Do you know if it was just the two of them on the crossing?


----------



## ThereYouAre (Sep 21, 2016)

Not a Hobie but pretty amazing


----------



## chall03 (Oct 14, 2002)

smackdaddy said:


> That Outremer is pretty freakin' impressive, I must say.
> 
> Do you know if it was just the two of them on the crossing?


I know but cant say :|


----------



## outbound (Dec 3, 2012)

Find above not logical. Believe basic paradigm to be incorrect.
When you buy a truck you pay more as load carrying ability increases this translates into increasing weight of the vehicle. Be it pick up trucks, straight frames or tractor trailer. Bigger/stronger, heavier suspension, heavier frame, engine etc. Then you think about conveniences and comfort for the driver.
When you buy a supercar or race car you pay increasingly progressively obscene amounts of money for each ounce of weight taken off the vehicle. Then you think about what can be done to make the driver function better and move the car faster.
Same applies here. This dynamic goes back to the ultralights of the 60s. It’s nothing new. Vacuum bagging panels, using prepreg, baking large boats in huge high tech ovens isn’t cheap. Nor is hand constructing a turbo Bentley. Once one thinks about whether the vessel is a displacement hull meant to function solely in displacement mode or plane/foil the aesthetic of the infill is in large measure determined.
Sure you have many pretenders in production boat aesthetics. But it’s like putting ground effects on a econobox. Also for purposes of marketing there’s a disconnect between the surface look and quality of construction. 
Much is made of wood looks in the above pretty pictures. Verneers can be done cheaply or be quite expensive. Take a walk through NEB or similar yard. Then walk through LM. Then go up to Covey.
You’ll see solid wood built to last beautifully through multiple generations, sandings, and refinishings and high tech wood with the strength of steel at nominal weight. With current technologies you can achieve a particular “ look” (race boat/ luxury boat/ commercial boat) and keep to a certain price point. Or the “look” can evolve from the function of the vessel and expections of the owner. 
Unfortunately at present believe the “look” comes first in production boats as selling is what drives production. The function comes in second.


----------



## SanderO (Jul 12, 2007)

Thanks for the examples of several boat interiors. Compact interiors of monos make sense because they heel when sailed... and it is unsafe to have empty space with nothing to hold on to or brace oneself in a seaway. I suppose the calculus which also drove the FORM of the interiors is that with more stable steady motion... the interior design's need to allow people to safely move through them has lessened. And for sure at anchor this need is not there.

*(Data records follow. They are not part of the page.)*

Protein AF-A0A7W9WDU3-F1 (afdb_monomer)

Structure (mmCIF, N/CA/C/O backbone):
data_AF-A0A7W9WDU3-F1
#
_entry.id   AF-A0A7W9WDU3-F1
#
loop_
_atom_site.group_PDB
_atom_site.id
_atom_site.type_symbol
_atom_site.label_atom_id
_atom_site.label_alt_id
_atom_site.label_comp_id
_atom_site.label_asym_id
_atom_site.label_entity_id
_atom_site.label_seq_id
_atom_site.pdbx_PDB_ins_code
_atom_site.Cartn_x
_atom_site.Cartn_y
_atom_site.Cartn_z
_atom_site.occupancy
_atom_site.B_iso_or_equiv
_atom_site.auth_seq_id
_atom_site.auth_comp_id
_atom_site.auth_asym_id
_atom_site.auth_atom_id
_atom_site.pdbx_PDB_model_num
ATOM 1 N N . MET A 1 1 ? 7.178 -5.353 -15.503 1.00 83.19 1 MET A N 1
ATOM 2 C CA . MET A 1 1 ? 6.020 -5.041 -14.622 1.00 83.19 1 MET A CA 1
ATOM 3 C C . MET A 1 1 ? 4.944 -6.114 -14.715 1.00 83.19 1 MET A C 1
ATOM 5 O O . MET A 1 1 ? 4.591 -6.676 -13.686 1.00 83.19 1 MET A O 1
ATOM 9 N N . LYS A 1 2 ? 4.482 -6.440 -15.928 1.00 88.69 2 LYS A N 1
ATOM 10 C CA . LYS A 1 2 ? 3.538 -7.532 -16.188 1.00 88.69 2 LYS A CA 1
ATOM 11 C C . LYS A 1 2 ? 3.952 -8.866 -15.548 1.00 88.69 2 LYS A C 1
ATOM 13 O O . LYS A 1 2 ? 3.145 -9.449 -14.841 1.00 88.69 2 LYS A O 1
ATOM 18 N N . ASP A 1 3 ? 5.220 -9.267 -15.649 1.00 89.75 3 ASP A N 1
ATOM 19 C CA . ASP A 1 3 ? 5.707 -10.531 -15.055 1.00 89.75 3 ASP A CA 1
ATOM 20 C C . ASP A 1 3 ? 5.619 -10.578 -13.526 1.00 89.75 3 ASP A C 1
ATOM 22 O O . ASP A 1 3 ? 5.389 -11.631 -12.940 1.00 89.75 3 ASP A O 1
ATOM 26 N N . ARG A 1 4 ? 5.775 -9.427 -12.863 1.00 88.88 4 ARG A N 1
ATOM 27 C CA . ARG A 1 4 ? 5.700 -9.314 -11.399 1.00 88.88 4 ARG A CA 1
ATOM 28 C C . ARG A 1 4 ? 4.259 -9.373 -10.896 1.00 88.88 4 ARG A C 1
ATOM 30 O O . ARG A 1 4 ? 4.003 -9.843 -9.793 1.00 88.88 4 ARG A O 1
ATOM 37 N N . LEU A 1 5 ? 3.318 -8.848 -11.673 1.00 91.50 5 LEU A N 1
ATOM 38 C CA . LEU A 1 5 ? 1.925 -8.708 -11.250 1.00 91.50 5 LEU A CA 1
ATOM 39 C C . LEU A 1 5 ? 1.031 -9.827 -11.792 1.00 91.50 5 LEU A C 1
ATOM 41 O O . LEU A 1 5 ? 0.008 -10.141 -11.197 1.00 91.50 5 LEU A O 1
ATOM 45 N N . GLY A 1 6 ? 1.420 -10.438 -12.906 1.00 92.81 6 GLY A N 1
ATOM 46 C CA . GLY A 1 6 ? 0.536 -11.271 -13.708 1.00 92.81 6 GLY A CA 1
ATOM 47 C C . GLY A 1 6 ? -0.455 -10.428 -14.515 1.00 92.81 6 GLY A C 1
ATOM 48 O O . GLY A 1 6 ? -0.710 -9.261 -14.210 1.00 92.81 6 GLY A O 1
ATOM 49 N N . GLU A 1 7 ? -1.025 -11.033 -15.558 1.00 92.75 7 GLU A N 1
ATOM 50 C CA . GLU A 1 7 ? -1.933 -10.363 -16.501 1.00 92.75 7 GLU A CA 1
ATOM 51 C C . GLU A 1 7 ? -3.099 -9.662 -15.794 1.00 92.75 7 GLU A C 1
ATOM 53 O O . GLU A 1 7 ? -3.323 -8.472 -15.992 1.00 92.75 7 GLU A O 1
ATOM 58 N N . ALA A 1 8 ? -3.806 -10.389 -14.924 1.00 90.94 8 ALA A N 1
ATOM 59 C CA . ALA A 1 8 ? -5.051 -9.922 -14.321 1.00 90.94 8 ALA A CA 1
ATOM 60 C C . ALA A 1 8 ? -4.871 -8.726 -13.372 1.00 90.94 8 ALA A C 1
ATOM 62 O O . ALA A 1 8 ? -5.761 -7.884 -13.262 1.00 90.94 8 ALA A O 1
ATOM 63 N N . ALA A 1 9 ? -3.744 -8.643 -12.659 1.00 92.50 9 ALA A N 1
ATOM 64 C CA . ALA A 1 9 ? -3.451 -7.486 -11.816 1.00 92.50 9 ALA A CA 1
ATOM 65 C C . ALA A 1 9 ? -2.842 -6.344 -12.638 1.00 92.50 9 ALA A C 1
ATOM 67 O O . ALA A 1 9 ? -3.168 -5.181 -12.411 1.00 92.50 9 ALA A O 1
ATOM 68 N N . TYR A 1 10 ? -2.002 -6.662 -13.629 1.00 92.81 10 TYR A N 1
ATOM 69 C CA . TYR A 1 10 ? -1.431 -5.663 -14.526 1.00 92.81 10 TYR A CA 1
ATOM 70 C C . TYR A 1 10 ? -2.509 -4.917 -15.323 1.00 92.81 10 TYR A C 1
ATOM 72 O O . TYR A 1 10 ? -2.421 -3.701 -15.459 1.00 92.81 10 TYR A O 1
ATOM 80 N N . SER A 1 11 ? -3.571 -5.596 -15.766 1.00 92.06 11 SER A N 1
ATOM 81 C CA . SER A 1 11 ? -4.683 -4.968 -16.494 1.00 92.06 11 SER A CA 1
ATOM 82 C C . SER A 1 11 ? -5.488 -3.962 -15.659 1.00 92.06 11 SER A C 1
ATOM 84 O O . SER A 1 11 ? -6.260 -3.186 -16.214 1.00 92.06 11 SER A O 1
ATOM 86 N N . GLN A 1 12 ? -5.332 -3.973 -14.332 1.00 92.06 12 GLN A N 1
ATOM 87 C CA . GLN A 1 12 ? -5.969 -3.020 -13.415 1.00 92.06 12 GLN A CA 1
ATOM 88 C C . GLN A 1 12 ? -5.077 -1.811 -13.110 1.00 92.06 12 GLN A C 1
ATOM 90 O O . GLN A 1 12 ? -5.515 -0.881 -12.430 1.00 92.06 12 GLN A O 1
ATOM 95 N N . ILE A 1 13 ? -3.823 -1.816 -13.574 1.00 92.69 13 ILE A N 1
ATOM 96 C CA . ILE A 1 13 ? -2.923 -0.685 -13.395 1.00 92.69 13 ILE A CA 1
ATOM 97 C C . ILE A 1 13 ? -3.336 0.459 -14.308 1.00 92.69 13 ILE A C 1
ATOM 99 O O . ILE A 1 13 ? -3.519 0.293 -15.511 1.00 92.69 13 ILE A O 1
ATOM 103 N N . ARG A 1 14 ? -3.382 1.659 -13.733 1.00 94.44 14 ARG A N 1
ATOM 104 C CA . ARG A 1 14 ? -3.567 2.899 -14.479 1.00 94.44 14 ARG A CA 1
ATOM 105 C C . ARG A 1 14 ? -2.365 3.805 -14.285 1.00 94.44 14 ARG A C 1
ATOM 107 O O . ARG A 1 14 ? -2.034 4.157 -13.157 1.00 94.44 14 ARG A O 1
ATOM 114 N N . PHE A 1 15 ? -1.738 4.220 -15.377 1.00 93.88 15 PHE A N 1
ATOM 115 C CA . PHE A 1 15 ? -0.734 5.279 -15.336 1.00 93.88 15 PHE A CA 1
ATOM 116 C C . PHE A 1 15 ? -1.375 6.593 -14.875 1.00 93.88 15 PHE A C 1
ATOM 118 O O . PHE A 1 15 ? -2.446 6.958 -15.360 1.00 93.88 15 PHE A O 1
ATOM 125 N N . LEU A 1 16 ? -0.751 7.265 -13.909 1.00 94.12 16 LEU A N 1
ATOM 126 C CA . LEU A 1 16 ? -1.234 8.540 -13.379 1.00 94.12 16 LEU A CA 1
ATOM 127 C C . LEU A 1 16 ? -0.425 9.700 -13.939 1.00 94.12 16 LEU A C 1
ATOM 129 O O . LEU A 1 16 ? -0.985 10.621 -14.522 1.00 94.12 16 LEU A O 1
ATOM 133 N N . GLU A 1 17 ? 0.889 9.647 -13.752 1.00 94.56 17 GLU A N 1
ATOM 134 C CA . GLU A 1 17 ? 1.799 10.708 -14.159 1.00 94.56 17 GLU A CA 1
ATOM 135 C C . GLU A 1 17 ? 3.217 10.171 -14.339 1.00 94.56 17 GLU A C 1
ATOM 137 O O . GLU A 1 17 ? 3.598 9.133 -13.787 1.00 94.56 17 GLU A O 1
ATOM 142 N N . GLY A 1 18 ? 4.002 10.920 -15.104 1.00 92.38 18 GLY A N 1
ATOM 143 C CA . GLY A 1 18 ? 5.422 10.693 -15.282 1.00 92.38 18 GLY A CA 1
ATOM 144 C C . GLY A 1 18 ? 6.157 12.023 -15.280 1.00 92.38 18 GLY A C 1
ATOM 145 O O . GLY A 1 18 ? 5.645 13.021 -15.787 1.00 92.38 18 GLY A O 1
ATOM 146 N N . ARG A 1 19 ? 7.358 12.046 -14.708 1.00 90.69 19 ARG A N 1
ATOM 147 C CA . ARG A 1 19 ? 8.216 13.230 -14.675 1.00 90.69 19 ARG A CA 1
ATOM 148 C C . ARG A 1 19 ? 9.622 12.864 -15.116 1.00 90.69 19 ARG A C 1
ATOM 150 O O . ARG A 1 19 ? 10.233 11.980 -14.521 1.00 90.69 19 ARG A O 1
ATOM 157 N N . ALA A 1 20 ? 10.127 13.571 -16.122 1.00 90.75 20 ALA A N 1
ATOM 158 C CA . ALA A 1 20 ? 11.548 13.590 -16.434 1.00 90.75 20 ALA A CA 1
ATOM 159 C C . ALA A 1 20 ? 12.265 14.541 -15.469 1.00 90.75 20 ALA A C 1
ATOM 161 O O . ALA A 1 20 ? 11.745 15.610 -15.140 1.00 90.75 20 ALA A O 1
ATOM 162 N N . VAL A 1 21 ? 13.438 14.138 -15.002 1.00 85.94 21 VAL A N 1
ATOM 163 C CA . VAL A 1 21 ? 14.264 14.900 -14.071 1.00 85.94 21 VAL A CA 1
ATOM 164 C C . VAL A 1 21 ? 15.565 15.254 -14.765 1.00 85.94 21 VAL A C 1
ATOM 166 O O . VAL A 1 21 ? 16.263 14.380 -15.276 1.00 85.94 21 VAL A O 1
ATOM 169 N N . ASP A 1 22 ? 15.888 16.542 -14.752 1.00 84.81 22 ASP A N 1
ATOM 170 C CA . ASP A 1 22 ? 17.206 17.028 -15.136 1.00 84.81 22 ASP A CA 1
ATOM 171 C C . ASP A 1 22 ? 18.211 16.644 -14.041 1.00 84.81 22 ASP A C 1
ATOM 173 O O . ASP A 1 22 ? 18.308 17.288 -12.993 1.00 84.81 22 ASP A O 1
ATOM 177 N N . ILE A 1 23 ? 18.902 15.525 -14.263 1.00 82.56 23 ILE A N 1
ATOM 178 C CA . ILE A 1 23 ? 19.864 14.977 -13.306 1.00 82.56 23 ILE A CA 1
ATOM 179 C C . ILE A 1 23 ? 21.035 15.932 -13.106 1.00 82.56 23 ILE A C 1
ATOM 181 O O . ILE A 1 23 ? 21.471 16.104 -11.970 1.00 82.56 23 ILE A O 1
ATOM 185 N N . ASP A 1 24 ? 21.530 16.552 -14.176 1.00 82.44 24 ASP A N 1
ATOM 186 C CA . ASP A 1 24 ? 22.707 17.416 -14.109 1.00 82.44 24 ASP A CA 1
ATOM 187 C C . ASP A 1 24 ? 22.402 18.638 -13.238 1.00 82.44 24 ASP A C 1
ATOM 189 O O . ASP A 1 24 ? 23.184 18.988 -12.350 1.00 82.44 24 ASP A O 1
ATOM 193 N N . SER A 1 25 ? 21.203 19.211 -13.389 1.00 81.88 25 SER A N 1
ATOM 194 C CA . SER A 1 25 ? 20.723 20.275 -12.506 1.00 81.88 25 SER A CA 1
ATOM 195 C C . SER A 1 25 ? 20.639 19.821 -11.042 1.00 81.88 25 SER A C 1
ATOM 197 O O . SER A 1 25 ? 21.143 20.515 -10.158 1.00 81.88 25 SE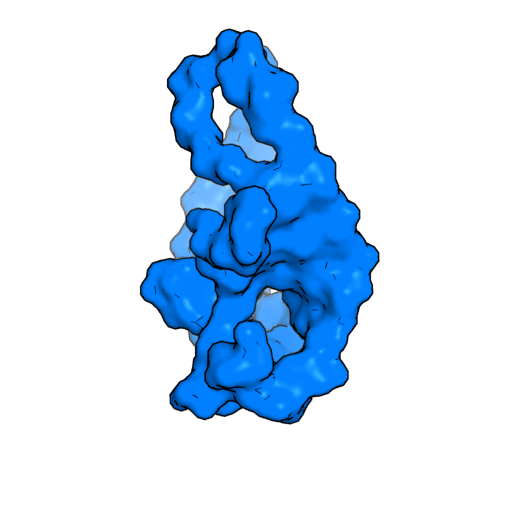R A O 1
ATOM 199 N N . VAL A 1 26 ? 20.076 18.640 -10.761 1.00 79.56 26 VAL A N 1
ATOM 200 C CA . VAL A 1 26 ? 19.938 18.115 -9.386 1.00 79.56 26 VAL A CA 1
ATOM 201 C C . VAL A 1 26 ? 21.291 17.825 -8.733 1.00 79.56 26 VAL A C 1
ATOM 203 O O . VAL A 1 26 ? 21.483 18.144 -7.560 1.00 79.56 26 VAL A O 1
ATOM 206 N N . LEU A 1 27 ? 22.232 17.236 -9.472 1.00 79.50 27 LEU A N 1
ATOM 207 C CA . LEU A 1 27 ? 23.566 16.906 -8.965 1.00 79.50 27 LEU A CA 1
ATOM 208 C C . LEU A 1 27 ? 24.452 18.143 -8.786 1.00 79.50 27 LEU A C 1
ATOM 210 O O . LEU A 1 27 ? 25.367 18.112 -7.968 1.00 79.50 27 LEU A O 1
ATOM 214 N N . SER A 1 28 ? 24.181 19.229 -9.516 1.00 80.94 28 SER A N 1
ATOM 215 C CA . SER A 1 28 ? 24.909 20.495 -9.367 1.00 80.94 28 SER A CA 1
ATOM 216 C C . SER A 1 28 ? 24.553 21.268 -8.088 1.00 80.94 28 SER A C 1
ATOM 218 O O . SER A 1 28 ? 25.274 22.191 -7.708 1.00 80.94 28 SER A O 1
ATOM 220 N N . GLN A 1 29 ? 23.458 20.907 -7.406 1.00 78.62 29 GLN A N 1
ATOM 221 C CA . GLN A 1 29 ? 23.054 21.544 -6.153 1.00 78.62 29 GLN A CA 1
ATOM 222 C C . GLN A 1 29 ? 23.900 21.044 -4.971 1.00 78.62 29 GLN A C 1
ATOM 224 O O . GLN A 1 29 ? 24.121 19.836 -4.848 1.00 78.62 29 GLN A O 1
ATOM 229 N N . PRO A 1 30 ? 24.333 21.936 -4.056 1.00 72.00 30 PRO A N 1
ATOM 230 C CA . PRO A 1 30 ? 25.018 21.533 -2.835 1.00 72.00 30 PRO A CA 1
ATOM 231 C C . PRO A 1 30 ? 24.045 20.741 -1.958 1.00 72.00 30 PRO A C 1
ATOM 233 O O . PRO A 1 30 ? 23.163 21.303 -1.314 1.00 72.00 30 PRO A O 1
ATOM 236 N N . ASN A 1 31 ? 24.184 19.419 -1.978 1.00 63.94 31 ASN A N 1
ATOM 237 C CA . ASN A 1 31 ? 23.359 18.500 -1.211 1.00 63.94 31 ASN A CA 1
ATOM 238 C C . ASN A 1 31 ? 24.255 17.644 -0.316 1.00 63.94 31 ASN A C 1
ATOM 240 O O . ASN A 1 31 ? 25.040 16.830 -0.796 1.00 63.94 31 ASN A O 1
ATOM 244 N N . ASP A 1 32 ? 24.065 17.769 0.996 1.00 62.62 32 ASP A N 1
ATOM 245 C CA . ASP A 1 32 ? 24.760 16.957 2.007 1.00 62.62 32 ASP A CA 1
ATOM 246 C C . ASP A 1 32 ? 24.248 15.503 2.059 1.00 62.62 32 ASP A C 1
ATOM 248 O O . ASP A 1 32 ? 24.782 14.650 2.770 1.00 62.62 32 ASP A O 1
ATOM 252 N N . ILE A 1 33 ? 23.188 15.200 1.306 1.00 58.16 33 ILE A N 1
ATOM 253 C CA . ILE A 1 33 ? 22.541 13.891 1.241 1.00 58.16 33 ILE A CA 1
ATOM 254 C C . ILE A 1 33 ? 22.840 13.286 -0.133 1.00 58.16 33 ILE A C 1
ATOM 256 O O . ILE A 1 33 ? 22.606 13.918 -1.159 1.00 58.16 33 ILE A O 1
ATOM 260 N N . LYS A 1 34 ? 23.315 12.035 -0.179 1.00 58.50 34 LYS A N 1
ATOM 261 C CA . LYS A 1 34 ? 23.439 11.276 -1.435 1.00 58.50 34 LYS A CA 1
ATOM 262 C C . LYS A 1 34 ? 22.055 10.800 -1.877 1.00 58.50 34 LYS A C 1
ATOM 264 O O . LYS A 1 34 ? 21.559 9.792 -1.378 1.00 58.50 34 LYS A O 1
ATOM 269 N N . TRP A 1 35 ? 21.417 11.531 -2.785 1.00 65.06 35 TRP A N 1
ATOM 270 C CA . TRP A 1 35 ? 20.167 11.094 -3.406 1.00 65.06 35 TRP A CA 1
ATOM 271 C C . TRP A 1 35 ? 20.477 10.027 -4.457 1.00 65.06 35 TRP A C 1
ATOM 273 O O . TRP A 1 35 ? 21.413 10.180 -5.240 1.00 65.06 35 TRP A O 1
ATOM 283 N N . ASN A 1 36 ? 19.676 8.963 -4.511 1.00 70.31 36 ASN A N 1
ATOM 284 C CA . ASN A 1 36 ? 19.697 8.053 -5.654 1.00 70.31 36 ASN A CA 1
ATOM 285 C C . ASN A 1 36 ? 18.831 8.683 -6.759 1.00 70.31 36 ASN A C 1
ATOM 287 O O . ASN A 1 36 ? 17.612 8.506 -6.785 1.00 70.31 36 ASN A O 1
ATOM 291 N N . VAL A 1 37 ? 19.440 9.552 -7.572 1.00 75.50 37 VAL A N 1
ATOM 292 C CA . VAL A 1 37 ? 18.719 10.398 -8.534 1.00 75.50 37 VAL A CA 1
ATOM 293 C C . VAL A 1 37 ? 18.240 9.551 -9.714 1.00 75.50 37 VAL A C 1
ATOM 295 O O . VAL A 1 37 ? 19.036 8.934 -10.414 1.00 75.50 37 VAL A O 1
ATOM 298 N N . CYS A 1 38 ? 16.928 9.530 -9.937 1.00 86.31 38 CYS A N 1
ATOM 299 C CA . CYS A 1 38 ? 16.308 8.876 -11.090 1.00 86.31 38 CYS A CA 1
ATOM 300 C C . CYS A 1 38 ? 16.138 9.890 -12.232 1.00 86.31 38 CYS A C 1
ATOM 302 O O . CYS A 1 38 ? 15.827 11.050 -11.967 1.00 86.31 38 CYS A O 1
ATOM 304 N N . SER A 1 39 ? 16.282 9.451 -13.485 1.00 88.19 39 SER A N 1
ATOM 305 C CA . SER A 1 39 ? 16.000 10.268 -14.679 1.00 88.19 39 SER A CA 1
ATOM 306 C C . SER A 1 39 ? 14.505 10.399 -14.930 1.00 88.19 39 SER A C 1
ATOM 308 O O . SER A 1 39 ? 14.046 11.424 -15.427 1.00 88.19 39 SER A O 1
ATOM 310 N N . TYR A 1 40 ? 13.739 9.368 -14.576 1.00 89.25 40 TYR A N 1
ATOM 311 C CA . TYR A 1 40 ? 12.292 9.358 -14.726 1.00 89.25 40 TYR A CA 1
ATOM 312 C C . TYR A 1 40 ? 11.632 8.872 -13.447 1.00 89.25 40 TYR A C 1
ATOM 314 O O . TYR A 1 40 ? 12.067 7.890 -12.856 1.00 89.25 40 TYR A O 1
ATOM 322 N N . TYR A 1 41 ? 10.547 9.524 -13.053 1.00 90.25 41 TYR A N 1
ATOM 323 C CA . TYR A 1 41 ? 9.633 9.037 -12.027 1.00 90.25 41 TYR A CA 1
ATOM 324 C C . TYR A 1 41 ? 8.301 8.712 -12.676 1.00 90.25 41 TYR A C 1
ATOM 326 O O . TYR A 1 41 ? 7.737 9.565 -13.357 1.00 90.25 41 TYR A O 1
ATOM 334 N N . LEU A 1 42 ? 7.802 7.498 -12.462 1.00 92.94 42 LEU A N 1
ATOM 335 C CA . LEU A 1 42 ? 6.508 7.047 -12.959 1.00 92.94 42 LEU A CA 1
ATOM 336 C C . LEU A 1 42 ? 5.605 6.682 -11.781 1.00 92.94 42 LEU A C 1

I would point out that open and "airy" may not always be desirable in the tropics. The sunlight and heat can be very oppressive at times and "escaping" into a cool dark interior can be relaxing. Who wants to wear sun glasses all the time... even when inside. Of course you're not inside as much as you are outside in the tropics... but when you do need to escape the bright and heat... a well insulated, ventilated even darker interior can be relaxing.

I would further point out that the joinery in a sailboat is not furniture "tacked" to the sole. For the most part it is integral to the hull stiffness... same as bulkheads. However structurally cats are different from monos... 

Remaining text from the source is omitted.